(Beginning of Records supplied)
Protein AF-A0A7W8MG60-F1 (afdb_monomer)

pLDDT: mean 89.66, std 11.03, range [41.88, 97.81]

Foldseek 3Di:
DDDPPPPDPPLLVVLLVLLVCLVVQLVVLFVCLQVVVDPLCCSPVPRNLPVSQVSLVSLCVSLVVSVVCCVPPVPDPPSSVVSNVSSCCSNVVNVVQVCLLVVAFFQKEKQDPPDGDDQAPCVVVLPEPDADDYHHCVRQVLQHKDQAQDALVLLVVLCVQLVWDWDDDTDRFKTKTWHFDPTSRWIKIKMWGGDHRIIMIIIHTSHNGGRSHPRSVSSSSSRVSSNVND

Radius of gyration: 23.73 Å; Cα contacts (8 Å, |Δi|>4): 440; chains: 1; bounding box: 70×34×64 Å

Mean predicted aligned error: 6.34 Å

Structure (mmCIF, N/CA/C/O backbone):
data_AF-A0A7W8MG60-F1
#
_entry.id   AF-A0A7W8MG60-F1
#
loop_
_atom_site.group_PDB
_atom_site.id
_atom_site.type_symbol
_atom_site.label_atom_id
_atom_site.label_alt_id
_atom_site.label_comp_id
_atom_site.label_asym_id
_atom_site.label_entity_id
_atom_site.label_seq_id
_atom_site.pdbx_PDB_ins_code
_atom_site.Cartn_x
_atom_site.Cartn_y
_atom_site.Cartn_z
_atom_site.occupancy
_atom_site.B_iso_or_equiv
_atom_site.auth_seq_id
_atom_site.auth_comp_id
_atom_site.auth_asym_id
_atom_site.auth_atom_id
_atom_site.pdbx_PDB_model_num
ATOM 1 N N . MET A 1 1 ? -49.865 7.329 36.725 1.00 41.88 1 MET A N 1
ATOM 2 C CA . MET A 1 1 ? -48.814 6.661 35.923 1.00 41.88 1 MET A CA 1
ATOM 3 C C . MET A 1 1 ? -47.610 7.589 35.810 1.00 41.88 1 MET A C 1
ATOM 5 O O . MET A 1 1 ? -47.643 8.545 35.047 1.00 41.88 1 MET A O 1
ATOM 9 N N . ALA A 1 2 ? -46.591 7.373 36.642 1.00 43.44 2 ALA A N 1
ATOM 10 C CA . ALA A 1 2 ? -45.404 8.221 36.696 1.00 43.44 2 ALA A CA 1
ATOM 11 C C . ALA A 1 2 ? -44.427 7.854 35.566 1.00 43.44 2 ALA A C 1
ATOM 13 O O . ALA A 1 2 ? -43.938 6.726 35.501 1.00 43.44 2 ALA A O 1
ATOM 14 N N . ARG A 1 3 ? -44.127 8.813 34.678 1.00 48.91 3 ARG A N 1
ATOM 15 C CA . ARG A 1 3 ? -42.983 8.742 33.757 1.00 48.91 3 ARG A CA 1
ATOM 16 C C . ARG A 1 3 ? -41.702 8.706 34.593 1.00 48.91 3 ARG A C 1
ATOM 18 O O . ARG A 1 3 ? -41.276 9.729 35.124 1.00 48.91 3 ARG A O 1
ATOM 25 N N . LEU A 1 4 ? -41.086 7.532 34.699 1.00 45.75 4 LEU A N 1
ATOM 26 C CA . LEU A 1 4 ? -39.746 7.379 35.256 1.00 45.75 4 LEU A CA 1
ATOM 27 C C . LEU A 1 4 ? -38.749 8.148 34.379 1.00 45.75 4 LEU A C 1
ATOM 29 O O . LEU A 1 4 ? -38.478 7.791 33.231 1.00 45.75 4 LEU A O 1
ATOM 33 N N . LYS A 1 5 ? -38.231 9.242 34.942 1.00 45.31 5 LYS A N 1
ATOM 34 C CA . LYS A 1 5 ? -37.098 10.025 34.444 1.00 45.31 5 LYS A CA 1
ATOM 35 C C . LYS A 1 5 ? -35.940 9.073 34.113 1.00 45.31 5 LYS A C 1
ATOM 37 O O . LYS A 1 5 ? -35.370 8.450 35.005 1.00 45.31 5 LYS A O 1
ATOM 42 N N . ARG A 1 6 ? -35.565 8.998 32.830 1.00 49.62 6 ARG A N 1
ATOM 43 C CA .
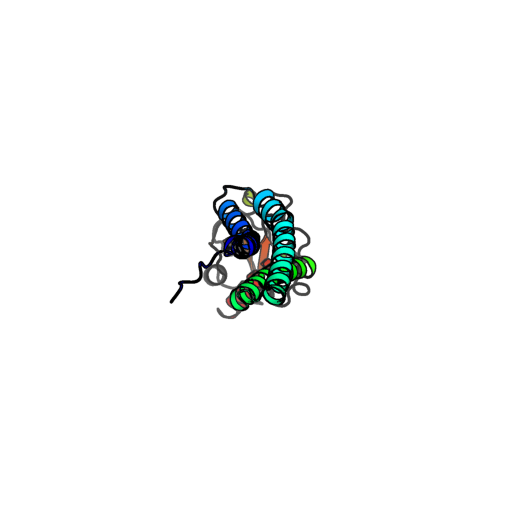 ARG A 1 6 ? -34.345 8.346 32.312 1.00 49.62 6 ARG A CA 1
ATOM 44 C C . ARG A 1 6 ? -33.106 9.156 32.730 1.00 49.62 6 ARG A C 1
ATOM 46 O O . ARG A 1 6 ? -32.438 9.782 31.919 1.00 49.62 6 ARG A O 1
ATOM 53 N N . GLY A 1 7 ? -32.831 9.206 34.027 1.00 48.81 7 GLY A N 1
ATOM 54 C CA . GLY A 1 7 ? -31.682 9.904 34.595 1.00 48.81 7 GLY A CA 1
ATOM 55 C C . GLY A 1 7 ? -30.518 8.953 34.852 1.00 48.81 7 GLY A C 1
ATOM 56 O O . GLY A 1 7 ? -30.301 8.594 35.998 1.00 48.81 7 GLY A O 1
ATOM 57 N N . SER A 1 8 ? -29.794 8.518 33.811 1.00 48.47 8 SER A N 1
ATOM 58 C CA . SER A 1 8 ? -28.423 7.961 33.928 1.00 48.47 8 SER A CA 1
ATOM 59 C C . SER A 1 8 ? -27.773 7.712 32.548 1.00 48.47 8 SER A C 1
ATOM 61 O O . SER A 1 8 ? -27.168 6.674 32.304 1.00 48.47 8 SER A O 1
ATOM 63 N N . GLY A 1 9 ? -27.959 8.621 31.583 1.00 53.88 9 GLY A N 1
ATOM 64 C CA . GLY A 1 9 ? -27.485 8.419 30.200 1.00 53.88 9 GLY A CA 1
ATOM 65 C C . GLY A 1 9 ? -26.040 8.856 29.927 1.00 53.88 9 GLY A C 1
ATOM 66 O O . GLY A 1 9 ? -25.446 8.410 28.953 1.00 53.88 9 GLY A O 1
ATOM 67 N N . GLY A 1 10 ? -25.461 9.718 30.772 1.00 63.44 10 GLY A N 1
ATOM 68 C CA . GLY A 1 10 ? -24.199 10.400 30.460 1.00 63.44 10 GLY A CA 1
ATOM 69 C C . GLY A 1 10 ? -22.975 9.483 30.447 1.00 63.44 10 GLY A C 1
ATOM 70 O O . GLY A 1 10 ? -22.245 9.449 29.464 1.00 63.44 10 GLY A O 1
ATOM 71 N N . GLY A 1 11 ? -22.751 8.712 31.516 1.00 74.44 11 GLY A N 1
ATOM 72 C CA . GLY A 1 11 ? -21.500 7.957 31.693 1.00 74.44 11 GLY A CA 1
ATOM 73 C C . GLY A 1 11 ? -21.253 6.884 30.626 1.00 74.44 11 GLY A C 1
ATOM 74 O O . GLY A 1 11 ? -20.151 6.784 30.097 1.00 74.44 11 GLY A O 1
ATOM 75 N N . GLY A 1 12 ? -22.286 6.119 30.258 1.00 79.31 12 GLY A N 1
ATOM 76 C CA . GLY A 1 12 ? -22.170 5.109 29.199 1.00 79.31 12 GLY A CA 1
ATOM 77 C C . GLY A 1 12 ? -21.951 5.723 27.813 1.00 79.31 12 GLY A C 1
ATOM 78 O O . GLY A 1 12 ? -21.193 5.188 27.009 1.00 79.31 12 GLY A O 1
ATOM 79 N N . MET A 1 13 ? -22.560 6.881 27.550 1.00 83.19 13 MET A N 1
ATOM 80 C CA . MET A 1 13 ? -22.394 7.589 26.282 1.00 83.19 13 MET A CA 1
ATOM 81 C C . MET A 1 13 ? -20.987 8.187 26.141 1.00 83.19 13 MET A C 1
ATOM 83 O O . MET A 1 13 ? -20.400 8.104 25.067 1.00 83.19 13 MET A O 1
ATOM 87 N N . TRP A 1 14 ? -20.404 8.696 27.232 1.00 86.50 14 TRP A N 1
ATOM 88 C CA . TRP A 1 14 ? -19.008 9.147 27.255 1.00 86.50 14 TRP A CA 1
ATOM 89 C C . TRP A 1 14 ? -18.020 8.016 26.972 1.00 86.50 14 TRP A C 1
ATOM 91 O O . TRP A 1 14 ? -17.134 8.176 26.139 1.00 86.50 14 TRP A O 1
ATOM 101 N N . LEU A 1 15 ? -18.191 6.855 27.609 1.00 86.69 15 LEU A N 1
ATOM 102 C CA . LEU A 1 15 ? -17.330 5.699 27.342 1.00 86.69 15 LEU A CA 1
ATOM 103 C C . LEU A 1 15 ? -17.455 5.224 25.888 1.00 86.69 15 LEU A C 1
ATOM 105 O O . LEU A 1 15 ? -16.449 4.902 25.263 1.00 86.69 15 LEU A O 1
ATOM 109 N N . ALA A 1 16 ? -18.667 5.231 25.327 1.00 87.06 16 ALA A N 1
ATOM 110 C CA . ALA A 1 16 ? -18.877 4.884 23.924 1.00 87.06 16 ALA A CA 1
ATOM 111 C C . ALA A 1 16 ? -18.198 5.889 22.974 1.00 87.06 16 ALA A C 1
ATOM 113 O O . ALA A 1 16 ? -17.625 5.485 21.965 1.00 87.06 16 ALA A O 1
ATOM 114 N N . ALA A 1 17 ? -18.195 7.182 23.313 1.00 90.38 17 ALA A N 1
ATOM 115 C CA . ALA A 1 17 ? -17.480 8.200 22.544 1.00 90.38 17 ALA A CA 1
ATOM 116 C C . ALA A 1 17 ? -15.957 7.968 22.550 1.00 90.38 17 ALA A C 1
ATOM 118 O O . ALA A 1 17 ? -15.313 8.088 21.509 1.00 90.38 17 ALA A O 1
ATOM 119 N N . VAL A 1 18 ? -15.387 7.565 23.693 1.00 91.56 18 VAL A N 1
ATOM 120 C CA . VAL A 1 18 ? -13.952 7.240 23.815 1.00 91.56 18 VAL A CA 1
ATOM 121 C C . VAL A 1 18 ? -13.553 6.071 22.908 1.00 91.56 18 VAL A C 1
ATOM 123 O O . VAL A 1 18 ? -12.482 6.104 22.310 1.00 91.56 18 VAL A O 1
ATOM 126 N N . VAL A 1 19 ? -14.418 5.065 22.742 1.00 91.38 19 VAL A N 1
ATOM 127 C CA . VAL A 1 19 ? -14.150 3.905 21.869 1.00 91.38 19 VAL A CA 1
(End of Records supplied)
== What is expected ==
Would you please copy exactly the part of the entries above that begins at the line containing "ATOM 63 N N" and ends at the line containing "ATOM 70 O O", both lines included?

== Answer ==
ATOM 63 N N . GLY A 1 9 ? -27.959 8.621 31.583 1.00 53.88 9 GLY A N 1
ATOM 64 C CA . GLY A 1 9 ? -27.485 8.419 30.200 1.00 53.88 9 GLY A CA 1
ATOM 65 C C . GLY A 1 9 ? -26.040 8.856 29.927 1.00 53.88 9 GLY A C 1
ATOM 66 O O . GLY A 1 9 ? -25.446 8.410 28.953 1.00 53.88 9 GLY A O 1
ATOM 67 N N . GLY A 1 10 ? -25.461 9.718 30.772 1.00 63.44 10 GLY A N 1
ATOM 68 C CA . GLY A 1 10 ? -24.199 10.400 30.460 1.00 63.44 10 GLY A CA 1
ATOM 69 C C . GLY A 1 10 ? -22.975 9.483 30.447 1.00 63.44 10 GLY A C 1
ATOM 70 O O . GLY A 1 10 ? -22.245 9.449 29.464 1.00 63.44 10 GLY A O 1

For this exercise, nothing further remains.